DATA PROVIDED section start
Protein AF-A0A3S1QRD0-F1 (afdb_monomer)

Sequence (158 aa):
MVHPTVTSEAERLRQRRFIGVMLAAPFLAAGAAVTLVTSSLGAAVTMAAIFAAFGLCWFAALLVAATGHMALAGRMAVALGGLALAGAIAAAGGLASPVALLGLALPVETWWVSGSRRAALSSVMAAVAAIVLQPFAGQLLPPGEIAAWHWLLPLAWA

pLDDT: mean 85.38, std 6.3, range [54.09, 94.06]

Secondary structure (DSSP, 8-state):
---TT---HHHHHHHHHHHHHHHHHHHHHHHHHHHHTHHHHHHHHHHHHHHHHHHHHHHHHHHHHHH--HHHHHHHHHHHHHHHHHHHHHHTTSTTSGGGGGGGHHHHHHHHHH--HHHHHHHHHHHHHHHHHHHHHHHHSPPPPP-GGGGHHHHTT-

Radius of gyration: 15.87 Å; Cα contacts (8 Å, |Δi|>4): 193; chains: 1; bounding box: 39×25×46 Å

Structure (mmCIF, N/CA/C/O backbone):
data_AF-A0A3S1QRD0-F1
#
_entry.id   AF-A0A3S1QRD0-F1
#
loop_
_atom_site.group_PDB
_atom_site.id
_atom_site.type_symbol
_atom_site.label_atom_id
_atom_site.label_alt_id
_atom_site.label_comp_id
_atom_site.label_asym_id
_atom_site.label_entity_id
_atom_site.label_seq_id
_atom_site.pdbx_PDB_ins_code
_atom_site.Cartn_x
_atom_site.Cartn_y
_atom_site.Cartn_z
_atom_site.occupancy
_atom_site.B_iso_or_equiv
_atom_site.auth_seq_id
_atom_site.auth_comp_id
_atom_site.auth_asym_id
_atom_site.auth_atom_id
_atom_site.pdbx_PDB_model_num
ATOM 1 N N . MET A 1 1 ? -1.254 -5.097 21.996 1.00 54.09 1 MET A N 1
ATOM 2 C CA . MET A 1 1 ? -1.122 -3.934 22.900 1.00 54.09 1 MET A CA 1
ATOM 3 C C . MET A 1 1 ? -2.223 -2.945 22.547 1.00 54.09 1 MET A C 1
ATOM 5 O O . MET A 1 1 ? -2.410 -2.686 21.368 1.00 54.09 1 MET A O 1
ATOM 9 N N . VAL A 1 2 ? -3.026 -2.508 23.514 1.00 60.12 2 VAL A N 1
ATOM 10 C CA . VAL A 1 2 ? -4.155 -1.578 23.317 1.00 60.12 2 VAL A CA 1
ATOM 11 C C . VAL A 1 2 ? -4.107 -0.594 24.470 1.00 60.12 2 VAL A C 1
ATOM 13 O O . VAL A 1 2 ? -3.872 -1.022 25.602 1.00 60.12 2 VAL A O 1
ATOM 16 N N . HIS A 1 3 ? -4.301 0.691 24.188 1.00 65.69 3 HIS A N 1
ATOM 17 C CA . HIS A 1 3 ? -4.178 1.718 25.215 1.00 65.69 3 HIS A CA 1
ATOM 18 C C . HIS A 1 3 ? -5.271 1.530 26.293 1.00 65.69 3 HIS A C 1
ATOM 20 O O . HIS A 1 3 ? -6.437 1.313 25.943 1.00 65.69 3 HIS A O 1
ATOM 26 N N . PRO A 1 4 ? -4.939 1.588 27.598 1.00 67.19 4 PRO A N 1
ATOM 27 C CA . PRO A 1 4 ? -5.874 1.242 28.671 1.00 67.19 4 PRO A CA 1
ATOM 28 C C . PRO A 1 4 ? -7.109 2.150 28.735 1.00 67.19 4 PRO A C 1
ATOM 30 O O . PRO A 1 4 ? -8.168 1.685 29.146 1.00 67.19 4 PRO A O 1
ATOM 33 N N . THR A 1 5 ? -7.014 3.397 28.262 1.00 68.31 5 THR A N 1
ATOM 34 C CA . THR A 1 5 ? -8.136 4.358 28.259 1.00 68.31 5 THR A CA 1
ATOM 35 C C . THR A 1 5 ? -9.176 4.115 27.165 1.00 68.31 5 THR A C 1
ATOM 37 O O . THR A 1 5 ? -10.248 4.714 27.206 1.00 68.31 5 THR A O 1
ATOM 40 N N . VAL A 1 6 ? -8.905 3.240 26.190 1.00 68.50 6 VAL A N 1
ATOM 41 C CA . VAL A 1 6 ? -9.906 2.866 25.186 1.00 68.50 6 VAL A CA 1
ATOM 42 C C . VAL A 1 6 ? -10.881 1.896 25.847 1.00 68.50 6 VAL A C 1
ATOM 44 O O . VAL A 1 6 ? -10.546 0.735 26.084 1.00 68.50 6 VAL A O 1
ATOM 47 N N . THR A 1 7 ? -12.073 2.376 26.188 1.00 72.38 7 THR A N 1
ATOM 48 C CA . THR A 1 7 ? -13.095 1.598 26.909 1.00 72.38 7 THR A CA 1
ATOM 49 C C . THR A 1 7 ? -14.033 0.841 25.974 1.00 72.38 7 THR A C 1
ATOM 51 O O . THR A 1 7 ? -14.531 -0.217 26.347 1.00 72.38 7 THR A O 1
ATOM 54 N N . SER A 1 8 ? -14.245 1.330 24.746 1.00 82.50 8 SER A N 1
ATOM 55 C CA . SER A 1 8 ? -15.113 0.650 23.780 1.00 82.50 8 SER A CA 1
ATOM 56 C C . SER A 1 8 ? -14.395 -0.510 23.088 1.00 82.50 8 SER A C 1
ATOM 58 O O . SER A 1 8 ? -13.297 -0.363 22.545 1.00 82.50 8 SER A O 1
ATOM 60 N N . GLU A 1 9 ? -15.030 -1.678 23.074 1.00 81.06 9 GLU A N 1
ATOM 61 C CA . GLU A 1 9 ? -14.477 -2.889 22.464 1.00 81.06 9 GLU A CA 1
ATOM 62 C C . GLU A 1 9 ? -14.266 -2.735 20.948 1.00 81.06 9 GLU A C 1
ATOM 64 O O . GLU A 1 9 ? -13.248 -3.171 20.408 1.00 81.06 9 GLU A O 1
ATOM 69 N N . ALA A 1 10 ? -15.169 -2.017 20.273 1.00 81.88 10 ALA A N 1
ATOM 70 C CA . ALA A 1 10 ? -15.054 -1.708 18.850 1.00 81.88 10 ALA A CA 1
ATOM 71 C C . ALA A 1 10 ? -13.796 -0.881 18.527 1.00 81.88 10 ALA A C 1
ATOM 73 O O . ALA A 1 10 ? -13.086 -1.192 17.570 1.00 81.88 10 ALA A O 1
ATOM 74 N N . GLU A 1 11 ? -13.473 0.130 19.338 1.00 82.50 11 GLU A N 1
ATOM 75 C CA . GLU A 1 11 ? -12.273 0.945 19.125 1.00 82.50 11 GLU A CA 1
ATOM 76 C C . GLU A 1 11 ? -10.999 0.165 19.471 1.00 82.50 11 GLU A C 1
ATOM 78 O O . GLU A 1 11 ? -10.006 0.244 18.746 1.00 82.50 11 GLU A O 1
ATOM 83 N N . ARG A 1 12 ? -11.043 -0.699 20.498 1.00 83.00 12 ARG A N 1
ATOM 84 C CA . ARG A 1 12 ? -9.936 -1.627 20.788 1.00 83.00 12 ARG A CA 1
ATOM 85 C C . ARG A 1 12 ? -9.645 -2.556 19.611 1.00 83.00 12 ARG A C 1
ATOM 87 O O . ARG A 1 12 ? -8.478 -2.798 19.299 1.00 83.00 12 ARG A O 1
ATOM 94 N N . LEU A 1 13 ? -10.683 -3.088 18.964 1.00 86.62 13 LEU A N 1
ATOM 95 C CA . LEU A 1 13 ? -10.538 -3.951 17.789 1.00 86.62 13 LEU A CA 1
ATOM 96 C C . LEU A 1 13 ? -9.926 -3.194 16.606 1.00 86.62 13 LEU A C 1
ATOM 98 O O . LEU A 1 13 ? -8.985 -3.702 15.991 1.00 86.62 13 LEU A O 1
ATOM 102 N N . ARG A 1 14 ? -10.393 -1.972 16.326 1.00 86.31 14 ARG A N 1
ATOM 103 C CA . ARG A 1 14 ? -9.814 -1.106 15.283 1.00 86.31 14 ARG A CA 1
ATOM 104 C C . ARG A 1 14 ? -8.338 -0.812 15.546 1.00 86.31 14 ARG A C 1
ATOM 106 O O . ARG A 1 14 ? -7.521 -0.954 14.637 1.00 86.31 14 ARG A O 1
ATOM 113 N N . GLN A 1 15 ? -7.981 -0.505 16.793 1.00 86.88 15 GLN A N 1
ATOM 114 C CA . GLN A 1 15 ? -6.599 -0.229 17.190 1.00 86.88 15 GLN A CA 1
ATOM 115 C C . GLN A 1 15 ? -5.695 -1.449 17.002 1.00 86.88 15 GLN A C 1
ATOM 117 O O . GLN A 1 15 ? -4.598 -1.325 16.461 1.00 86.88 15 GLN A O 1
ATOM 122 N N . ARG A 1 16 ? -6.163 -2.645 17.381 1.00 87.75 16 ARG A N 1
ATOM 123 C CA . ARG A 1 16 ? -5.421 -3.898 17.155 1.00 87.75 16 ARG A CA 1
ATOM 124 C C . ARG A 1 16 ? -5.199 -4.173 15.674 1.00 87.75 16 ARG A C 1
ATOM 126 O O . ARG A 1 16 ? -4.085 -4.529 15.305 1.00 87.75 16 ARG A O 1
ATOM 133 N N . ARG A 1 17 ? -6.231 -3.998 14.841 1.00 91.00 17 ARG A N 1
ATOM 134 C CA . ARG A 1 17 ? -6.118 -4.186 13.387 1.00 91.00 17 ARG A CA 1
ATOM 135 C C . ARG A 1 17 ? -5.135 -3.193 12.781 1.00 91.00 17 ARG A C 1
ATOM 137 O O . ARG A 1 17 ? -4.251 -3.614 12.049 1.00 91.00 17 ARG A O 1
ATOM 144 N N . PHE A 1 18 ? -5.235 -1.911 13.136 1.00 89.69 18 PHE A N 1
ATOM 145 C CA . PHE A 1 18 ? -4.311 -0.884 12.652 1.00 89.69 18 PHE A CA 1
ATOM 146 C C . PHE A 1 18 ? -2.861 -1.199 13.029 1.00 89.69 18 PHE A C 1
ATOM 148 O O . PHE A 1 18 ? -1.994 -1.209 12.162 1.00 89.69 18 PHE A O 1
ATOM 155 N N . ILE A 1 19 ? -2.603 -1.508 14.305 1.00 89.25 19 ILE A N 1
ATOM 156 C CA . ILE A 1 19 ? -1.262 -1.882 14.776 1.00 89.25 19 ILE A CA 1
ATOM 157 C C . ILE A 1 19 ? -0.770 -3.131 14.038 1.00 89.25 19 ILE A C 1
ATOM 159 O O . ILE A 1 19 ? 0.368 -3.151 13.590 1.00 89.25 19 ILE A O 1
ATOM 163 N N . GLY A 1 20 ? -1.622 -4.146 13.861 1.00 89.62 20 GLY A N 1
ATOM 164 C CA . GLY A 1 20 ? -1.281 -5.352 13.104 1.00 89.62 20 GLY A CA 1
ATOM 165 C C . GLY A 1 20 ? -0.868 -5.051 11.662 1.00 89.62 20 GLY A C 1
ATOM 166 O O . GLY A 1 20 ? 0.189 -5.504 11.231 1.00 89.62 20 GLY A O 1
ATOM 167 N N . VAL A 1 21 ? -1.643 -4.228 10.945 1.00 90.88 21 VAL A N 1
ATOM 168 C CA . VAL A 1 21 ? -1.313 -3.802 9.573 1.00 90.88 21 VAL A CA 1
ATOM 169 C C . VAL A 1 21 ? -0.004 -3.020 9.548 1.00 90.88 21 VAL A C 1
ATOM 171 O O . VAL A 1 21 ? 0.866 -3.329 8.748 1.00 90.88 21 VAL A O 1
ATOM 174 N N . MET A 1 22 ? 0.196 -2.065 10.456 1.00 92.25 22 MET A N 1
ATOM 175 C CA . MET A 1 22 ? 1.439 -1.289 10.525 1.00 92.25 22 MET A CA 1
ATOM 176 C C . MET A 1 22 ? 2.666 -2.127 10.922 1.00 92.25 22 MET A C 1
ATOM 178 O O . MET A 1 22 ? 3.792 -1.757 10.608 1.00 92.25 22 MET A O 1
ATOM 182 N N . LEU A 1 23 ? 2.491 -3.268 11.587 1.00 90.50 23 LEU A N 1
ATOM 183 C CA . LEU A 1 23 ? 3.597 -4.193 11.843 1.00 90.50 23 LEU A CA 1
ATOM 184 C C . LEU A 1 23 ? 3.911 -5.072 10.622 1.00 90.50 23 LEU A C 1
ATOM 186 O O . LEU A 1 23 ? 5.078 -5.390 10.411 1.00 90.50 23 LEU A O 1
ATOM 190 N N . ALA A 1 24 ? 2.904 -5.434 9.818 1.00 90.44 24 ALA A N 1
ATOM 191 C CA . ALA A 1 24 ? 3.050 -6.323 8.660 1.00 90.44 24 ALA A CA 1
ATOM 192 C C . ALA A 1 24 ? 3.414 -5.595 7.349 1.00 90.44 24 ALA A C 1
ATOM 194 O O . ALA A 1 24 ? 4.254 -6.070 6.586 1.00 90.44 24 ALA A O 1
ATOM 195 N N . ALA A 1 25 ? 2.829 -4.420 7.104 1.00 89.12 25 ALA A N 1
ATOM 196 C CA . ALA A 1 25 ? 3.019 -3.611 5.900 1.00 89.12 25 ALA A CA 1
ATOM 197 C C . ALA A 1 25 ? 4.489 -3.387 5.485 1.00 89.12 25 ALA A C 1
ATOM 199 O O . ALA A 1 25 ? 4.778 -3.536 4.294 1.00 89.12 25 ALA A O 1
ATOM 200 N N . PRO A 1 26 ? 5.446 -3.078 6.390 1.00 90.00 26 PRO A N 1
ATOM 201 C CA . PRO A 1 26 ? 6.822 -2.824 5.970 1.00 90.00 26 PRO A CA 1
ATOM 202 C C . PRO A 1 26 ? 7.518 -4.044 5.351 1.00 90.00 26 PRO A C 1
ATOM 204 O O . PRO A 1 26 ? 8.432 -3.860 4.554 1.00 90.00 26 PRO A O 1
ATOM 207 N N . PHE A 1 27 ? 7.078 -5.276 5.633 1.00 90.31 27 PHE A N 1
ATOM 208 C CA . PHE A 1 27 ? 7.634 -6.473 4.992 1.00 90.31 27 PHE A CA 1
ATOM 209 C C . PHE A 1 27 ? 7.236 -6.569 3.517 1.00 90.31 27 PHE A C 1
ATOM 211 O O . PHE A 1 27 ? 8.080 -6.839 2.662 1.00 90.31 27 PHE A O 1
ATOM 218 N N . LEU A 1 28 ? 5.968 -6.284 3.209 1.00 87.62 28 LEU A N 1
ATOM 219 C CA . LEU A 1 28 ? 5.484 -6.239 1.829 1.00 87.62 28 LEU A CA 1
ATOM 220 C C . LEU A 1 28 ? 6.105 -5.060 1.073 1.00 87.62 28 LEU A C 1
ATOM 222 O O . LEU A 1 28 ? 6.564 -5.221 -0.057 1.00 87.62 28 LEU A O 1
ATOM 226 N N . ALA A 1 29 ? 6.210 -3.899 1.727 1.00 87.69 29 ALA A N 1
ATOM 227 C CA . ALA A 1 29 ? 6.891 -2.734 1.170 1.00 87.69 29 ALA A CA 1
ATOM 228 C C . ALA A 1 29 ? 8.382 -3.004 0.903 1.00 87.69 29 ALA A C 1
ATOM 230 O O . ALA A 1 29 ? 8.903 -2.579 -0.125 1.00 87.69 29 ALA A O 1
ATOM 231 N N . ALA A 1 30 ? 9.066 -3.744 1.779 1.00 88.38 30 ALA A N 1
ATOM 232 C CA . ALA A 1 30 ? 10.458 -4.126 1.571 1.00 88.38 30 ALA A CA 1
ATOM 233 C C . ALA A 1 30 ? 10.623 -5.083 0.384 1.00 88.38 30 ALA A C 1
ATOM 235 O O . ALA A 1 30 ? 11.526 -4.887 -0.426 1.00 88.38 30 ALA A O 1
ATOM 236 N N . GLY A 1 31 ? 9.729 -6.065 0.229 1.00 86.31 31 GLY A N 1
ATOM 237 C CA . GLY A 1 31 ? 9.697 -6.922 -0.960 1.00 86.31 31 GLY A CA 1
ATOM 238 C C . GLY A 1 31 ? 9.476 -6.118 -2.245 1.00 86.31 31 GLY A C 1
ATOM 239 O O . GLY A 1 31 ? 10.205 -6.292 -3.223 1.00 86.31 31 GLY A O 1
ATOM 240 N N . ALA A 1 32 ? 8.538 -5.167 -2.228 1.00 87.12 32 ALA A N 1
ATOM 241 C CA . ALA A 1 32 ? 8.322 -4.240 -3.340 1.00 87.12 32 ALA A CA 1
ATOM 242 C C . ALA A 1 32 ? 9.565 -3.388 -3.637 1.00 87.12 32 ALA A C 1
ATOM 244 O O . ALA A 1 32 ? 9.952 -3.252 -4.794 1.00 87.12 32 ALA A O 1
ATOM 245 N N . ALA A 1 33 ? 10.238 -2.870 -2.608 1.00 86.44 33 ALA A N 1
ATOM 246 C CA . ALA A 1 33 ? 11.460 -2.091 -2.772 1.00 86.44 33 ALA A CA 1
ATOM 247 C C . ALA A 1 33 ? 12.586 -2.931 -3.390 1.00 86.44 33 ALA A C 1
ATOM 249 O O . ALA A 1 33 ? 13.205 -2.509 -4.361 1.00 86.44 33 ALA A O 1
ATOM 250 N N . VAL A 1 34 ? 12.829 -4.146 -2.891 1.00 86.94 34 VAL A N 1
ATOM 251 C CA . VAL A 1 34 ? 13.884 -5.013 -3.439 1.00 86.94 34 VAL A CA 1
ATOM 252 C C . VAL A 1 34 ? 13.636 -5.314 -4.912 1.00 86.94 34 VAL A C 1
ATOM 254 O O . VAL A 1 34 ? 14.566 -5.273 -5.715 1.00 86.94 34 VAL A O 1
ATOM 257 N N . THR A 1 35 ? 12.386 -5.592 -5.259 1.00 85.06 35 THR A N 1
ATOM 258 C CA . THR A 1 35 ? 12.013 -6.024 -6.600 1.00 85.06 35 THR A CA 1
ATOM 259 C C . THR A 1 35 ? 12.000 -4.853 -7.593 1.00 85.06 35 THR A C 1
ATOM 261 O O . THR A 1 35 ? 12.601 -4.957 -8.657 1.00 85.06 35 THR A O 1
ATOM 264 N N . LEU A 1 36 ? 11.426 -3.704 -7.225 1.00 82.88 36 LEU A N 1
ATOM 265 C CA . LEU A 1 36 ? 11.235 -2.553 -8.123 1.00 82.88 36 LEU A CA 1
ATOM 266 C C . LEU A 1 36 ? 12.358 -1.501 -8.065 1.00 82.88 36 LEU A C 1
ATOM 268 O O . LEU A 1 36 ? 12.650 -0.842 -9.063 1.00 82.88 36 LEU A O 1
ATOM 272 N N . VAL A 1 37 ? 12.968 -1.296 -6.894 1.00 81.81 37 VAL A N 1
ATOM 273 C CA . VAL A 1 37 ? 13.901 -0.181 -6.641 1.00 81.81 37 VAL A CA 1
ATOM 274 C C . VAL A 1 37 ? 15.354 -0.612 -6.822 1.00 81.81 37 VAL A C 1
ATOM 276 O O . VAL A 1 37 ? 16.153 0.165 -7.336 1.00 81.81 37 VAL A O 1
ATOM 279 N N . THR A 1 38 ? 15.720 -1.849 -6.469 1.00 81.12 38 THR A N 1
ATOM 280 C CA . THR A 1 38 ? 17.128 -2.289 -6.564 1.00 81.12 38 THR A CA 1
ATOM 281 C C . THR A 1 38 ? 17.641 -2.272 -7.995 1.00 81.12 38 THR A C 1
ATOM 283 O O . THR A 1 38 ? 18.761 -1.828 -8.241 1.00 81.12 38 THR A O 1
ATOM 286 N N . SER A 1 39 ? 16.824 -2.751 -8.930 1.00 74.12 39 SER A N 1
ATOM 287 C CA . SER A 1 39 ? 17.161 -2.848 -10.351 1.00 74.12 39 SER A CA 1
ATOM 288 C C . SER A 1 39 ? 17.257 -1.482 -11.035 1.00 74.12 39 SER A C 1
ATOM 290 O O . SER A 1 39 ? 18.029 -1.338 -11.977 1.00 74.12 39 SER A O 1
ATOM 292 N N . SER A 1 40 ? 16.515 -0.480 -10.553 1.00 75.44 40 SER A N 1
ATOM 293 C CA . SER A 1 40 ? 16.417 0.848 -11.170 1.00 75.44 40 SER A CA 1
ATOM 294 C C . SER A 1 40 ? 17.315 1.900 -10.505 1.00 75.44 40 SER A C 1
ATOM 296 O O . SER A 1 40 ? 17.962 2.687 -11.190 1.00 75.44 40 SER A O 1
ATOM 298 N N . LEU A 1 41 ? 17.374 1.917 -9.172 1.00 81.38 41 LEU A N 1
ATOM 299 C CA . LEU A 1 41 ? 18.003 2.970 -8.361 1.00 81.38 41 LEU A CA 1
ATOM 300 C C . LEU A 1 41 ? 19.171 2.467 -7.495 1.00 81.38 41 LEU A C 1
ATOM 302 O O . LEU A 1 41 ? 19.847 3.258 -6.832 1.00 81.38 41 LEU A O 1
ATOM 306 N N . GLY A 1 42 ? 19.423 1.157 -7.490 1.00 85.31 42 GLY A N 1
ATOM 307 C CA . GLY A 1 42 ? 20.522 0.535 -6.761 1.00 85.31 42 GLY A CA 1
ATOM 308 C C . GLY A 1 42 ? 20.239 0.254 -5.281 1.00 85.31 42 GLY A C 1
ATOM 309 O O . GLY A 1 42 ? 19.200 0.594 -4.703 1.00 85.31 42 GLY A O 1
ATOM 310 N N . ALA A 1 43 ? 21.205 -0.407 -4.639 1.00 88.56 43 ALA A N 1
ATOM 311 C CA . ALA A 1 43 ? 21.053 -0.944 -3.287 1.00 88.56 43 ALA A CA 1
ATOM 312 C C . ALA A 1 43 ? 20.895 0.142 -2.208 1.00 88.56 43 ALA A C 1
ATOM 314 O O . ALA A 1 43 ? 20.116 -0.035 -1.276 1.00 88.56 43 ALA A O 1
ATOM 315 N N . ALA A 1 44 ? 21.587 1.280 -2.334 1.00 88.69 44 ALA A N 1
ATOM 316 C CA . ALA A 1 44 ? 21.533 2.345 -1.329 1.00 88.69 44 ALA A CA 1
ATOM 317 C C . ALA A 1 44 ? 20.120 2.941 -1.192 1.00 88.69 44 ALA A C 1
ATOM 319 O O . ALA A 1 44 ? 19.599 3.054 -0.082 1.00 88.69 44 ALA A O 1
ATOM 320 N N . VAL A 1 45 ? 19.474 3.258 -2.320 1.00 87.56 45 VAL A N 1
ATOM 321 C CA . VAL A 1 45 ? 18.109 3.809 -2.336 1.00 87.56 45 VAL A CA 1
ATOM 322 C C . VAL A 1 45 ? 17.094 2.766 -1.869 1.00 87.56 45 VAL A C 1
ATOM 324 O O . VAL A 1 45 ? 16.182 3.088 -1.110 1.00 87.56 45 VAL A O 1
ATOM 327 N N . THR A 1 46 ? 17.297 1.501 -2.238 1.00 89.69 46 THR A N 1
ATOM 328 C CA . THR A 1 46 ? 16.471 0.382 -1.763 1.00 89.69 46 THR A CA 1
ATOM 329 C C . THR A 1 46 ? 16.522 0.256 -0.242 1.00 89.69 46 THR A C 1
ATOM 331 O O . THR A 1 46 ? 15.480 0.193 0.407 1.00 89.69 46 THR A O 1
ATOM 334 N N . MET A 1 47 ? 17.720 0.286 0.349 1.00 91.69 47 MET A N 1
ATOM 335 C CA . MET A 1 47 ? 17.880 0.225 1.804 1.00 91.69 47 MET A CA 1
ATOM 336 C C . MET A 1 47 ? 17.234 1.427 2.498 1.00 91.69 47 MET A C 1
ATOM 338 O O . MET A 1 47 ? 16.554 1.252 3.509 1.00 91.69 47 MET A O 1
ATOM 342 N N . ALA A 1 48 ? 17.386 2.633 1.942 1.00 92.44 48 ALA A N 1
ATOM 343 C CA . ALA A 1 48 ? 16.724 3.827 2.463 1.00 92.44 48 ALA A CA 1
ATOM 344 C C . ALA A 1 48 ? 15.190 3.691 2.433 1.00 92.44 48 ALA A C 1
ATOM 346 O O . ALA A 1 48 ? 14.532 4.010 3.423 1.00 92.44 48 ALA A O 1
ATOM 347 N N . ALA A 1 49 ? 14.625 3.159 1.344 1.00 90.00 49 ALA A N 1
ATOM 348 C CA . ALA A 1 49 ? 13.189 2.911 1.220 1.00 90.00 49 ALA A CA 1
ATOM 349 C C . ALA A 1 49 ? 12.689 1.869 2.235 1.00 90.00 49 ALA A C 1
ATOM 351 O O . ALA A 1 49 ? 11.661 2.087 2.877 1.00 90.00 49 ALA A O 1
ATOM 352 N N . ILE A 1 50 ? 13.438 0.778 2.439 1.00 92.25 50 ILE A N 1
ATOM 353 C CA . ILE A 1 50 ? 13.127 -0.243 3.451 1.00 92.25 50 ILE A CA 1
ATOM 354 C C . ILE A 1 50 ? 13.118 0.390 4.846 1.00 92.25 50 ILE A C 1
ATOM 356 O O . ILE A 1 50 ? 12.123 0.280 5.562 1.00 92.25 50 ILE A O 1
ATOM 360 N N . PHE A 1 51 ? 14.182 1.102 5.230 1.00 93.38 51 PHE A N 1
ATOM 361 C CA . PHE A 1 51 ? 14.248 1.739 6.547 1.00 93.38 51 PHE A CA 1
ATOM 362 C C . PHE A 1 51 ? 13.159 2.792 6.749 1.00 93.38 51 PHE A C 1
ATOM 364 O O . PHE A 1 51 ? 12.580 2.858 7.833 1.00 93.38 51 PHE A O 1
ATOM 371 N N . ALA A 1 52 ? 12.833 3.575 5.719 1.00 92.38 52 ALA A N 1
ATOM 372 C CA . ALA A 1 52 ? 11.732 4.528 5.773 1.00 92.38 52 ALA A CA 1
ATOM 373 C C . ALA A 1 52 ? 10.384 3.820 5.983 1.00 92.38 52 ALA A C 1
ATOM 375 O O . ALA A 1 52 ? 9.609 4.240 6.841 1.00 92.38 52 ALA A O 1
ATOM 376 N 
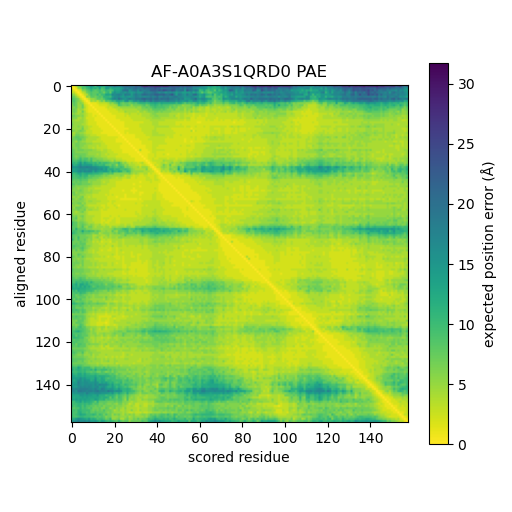N . ALA A 1 53 ? 10.121 2.723 5.263 1.00 92.31 53 ALA A N 1
ATOM 377 C CA . ALA A 1 53 ? 8.892 1.947 5.412 1.00 92.31 53 ALA A CA 1
ATOM 378 C C . ALA A 1 53 ? 8.763 1.363 6.827 1.00 92.31 53 ALA A C 1
ATOM 380 O O . ALA A 1 53 ? 7.747 1.582 7.489 1.00 92.31 53 ALA A O 1
ATOM 381 N N . PHE A 1 54 ? 9.806 0.685 7.317 1.00 94.06 54 PHE A N 1
ATOM 382 C CA . PHE A 1 54 ? 9.852 0.143 8.678 1.00 94.06 54 PHE A CA 1
ATOM 383 C C . PHE A 1 54 ? 9.687 1.238 9.734 1.00 94.06 54 PHE A C 1
ATOM 385 O O . PHE A 1 54 ? 8.827 1.125 10.609 1.00 94.06 54 PHE A O 1
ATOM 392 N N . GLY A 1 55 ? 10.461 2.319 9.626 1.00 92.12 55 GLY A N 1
DATA PROVIDED section end
#### [ASSIGNMENT]
Working from the material above, restate word for word the lines between the line with "ATOM 258 C CA" and the line with "ATOM 302 O O", both included, and only those.

#### [RESPONSE]
ATOM 258 C CA . THR A 1 35 ? 12.013 -6.024 -6.600 1.00 85.06 35 THR A CA 1
ATOM 259 C C . THR A 1 35 ? 12.000 -4.853 -7.593 1.00 85.06 35 THR A C 1
ATOM 261 O O . THR A 1 35 ? 12.601 -4.957 -8.657 1.00 85.06 35 THR A O 1
ATOM 264 N N . LEU A 1 36 ? 11.426 -3.704 -7.225 1.00 82.88 36 LEU A N 1
ATOM 265 C CA . LEU A 1 36 ? 11.235 -2.553 -8.123 1.00 82.88 36 LEU A CA 1
ATOM 266 C C . LEU A 1 36 ? 12.358 -1.501 -8.065 1.00 82.88 36 LEU A C 1
ATOM 268 O O . LEU A 1 36 ? 12.650 -0.842 -9.063 1.00 82.88 36 LEU A O 1
ATOM 272 N N . VAL A 1 37 ? 12.968 -1.296 -6.894 1.00 81.81 37 VAL A N 1
ATOM 273 C CA . VAL A 1 37 ? 13.901 -0.181 -6.641 1.00 81.81 37 VAL A CA 1
ATOM 274 C C . VAL A 1 37 ? 15.354 -0.612 -6.822 1.00 81.81 37 VAL A C 1
ATOM 276 O O . VAL A 1 37 ? 16.153 0.165 -7.336 1.00 81.81 37 VAL A O 1
ATOM 279 N N . THR A 1 38 ? 15.720 -1.849 -6.469 1.00 81.12 38 THR A N 1
ATOM 280 C CA . THR A 1 38 ? 17.128 -2.289 -6.564 1.00 81.12 38 THR A CA 1
ATOM 281 C C . THR A 1 38 ? 17.641 -2.272 -7.995 1.00 81.12 38 THR A C 1
ATOM 283 O O . THR A 1 38 ? 18.761 -1.828 -8.241 1.00 81.12 38 THR A O 1
ATOM 286 N N . SER A 1 39 ? 16.824 -2.751 -8.930 1.00 74.12 39 SER A N 1
ATOM 287 C CA . SER A 1 39 ? 17.161 -2.848 -10.351 1.00 74.12 39 SER A CA 1
ATOM 288 C C . SER A 1 39 ? 17.257 -1.482 -11.035 1.00 74.12 39 SER A C 1
ATOM 290 O O . SER A 1 39 ? 18.029 -1.338 -11.977 1.00 74.12 39 SER A O 1
ATOM 292 N N . SER A 1 40 ? 16.515 -0.480 -10.553 1.00 75.44 40 SER A N 1
ATOM 293 C CA . SER A 1 40 ? 16.417 0.848 -11.170 1.00 75.44 40 SER A CA 1
ATOM 294 C C . SER A 1 40 ? 17.315 1.900 -10.505 1.00 75.44 40 SER A C 1
ATOM 296 O O . SER A 1 40 ? 17.962 2.687 -11.190 1.00 75.44 40 SER A O 1
ATOM 298 N N . LEU A 1 41 ? 17.374 1.917 -9.172 1.00 81.38 41 LEU A N 1
ATOM 299 C CA . LEU A 1 41 ? 18.003 2.970 -8.361 1.00 81.38 41 LEU A CA 1
ATOM 300 C C . LEU A 1 41 ? 19.171 2.467 -7.495 1.00 81.38 41 LEU A C 1
ATOM 302 O O . LEU A 1 41 ? 19.847 3.258 -6.832 1.00 81.38 41 LEU A O 1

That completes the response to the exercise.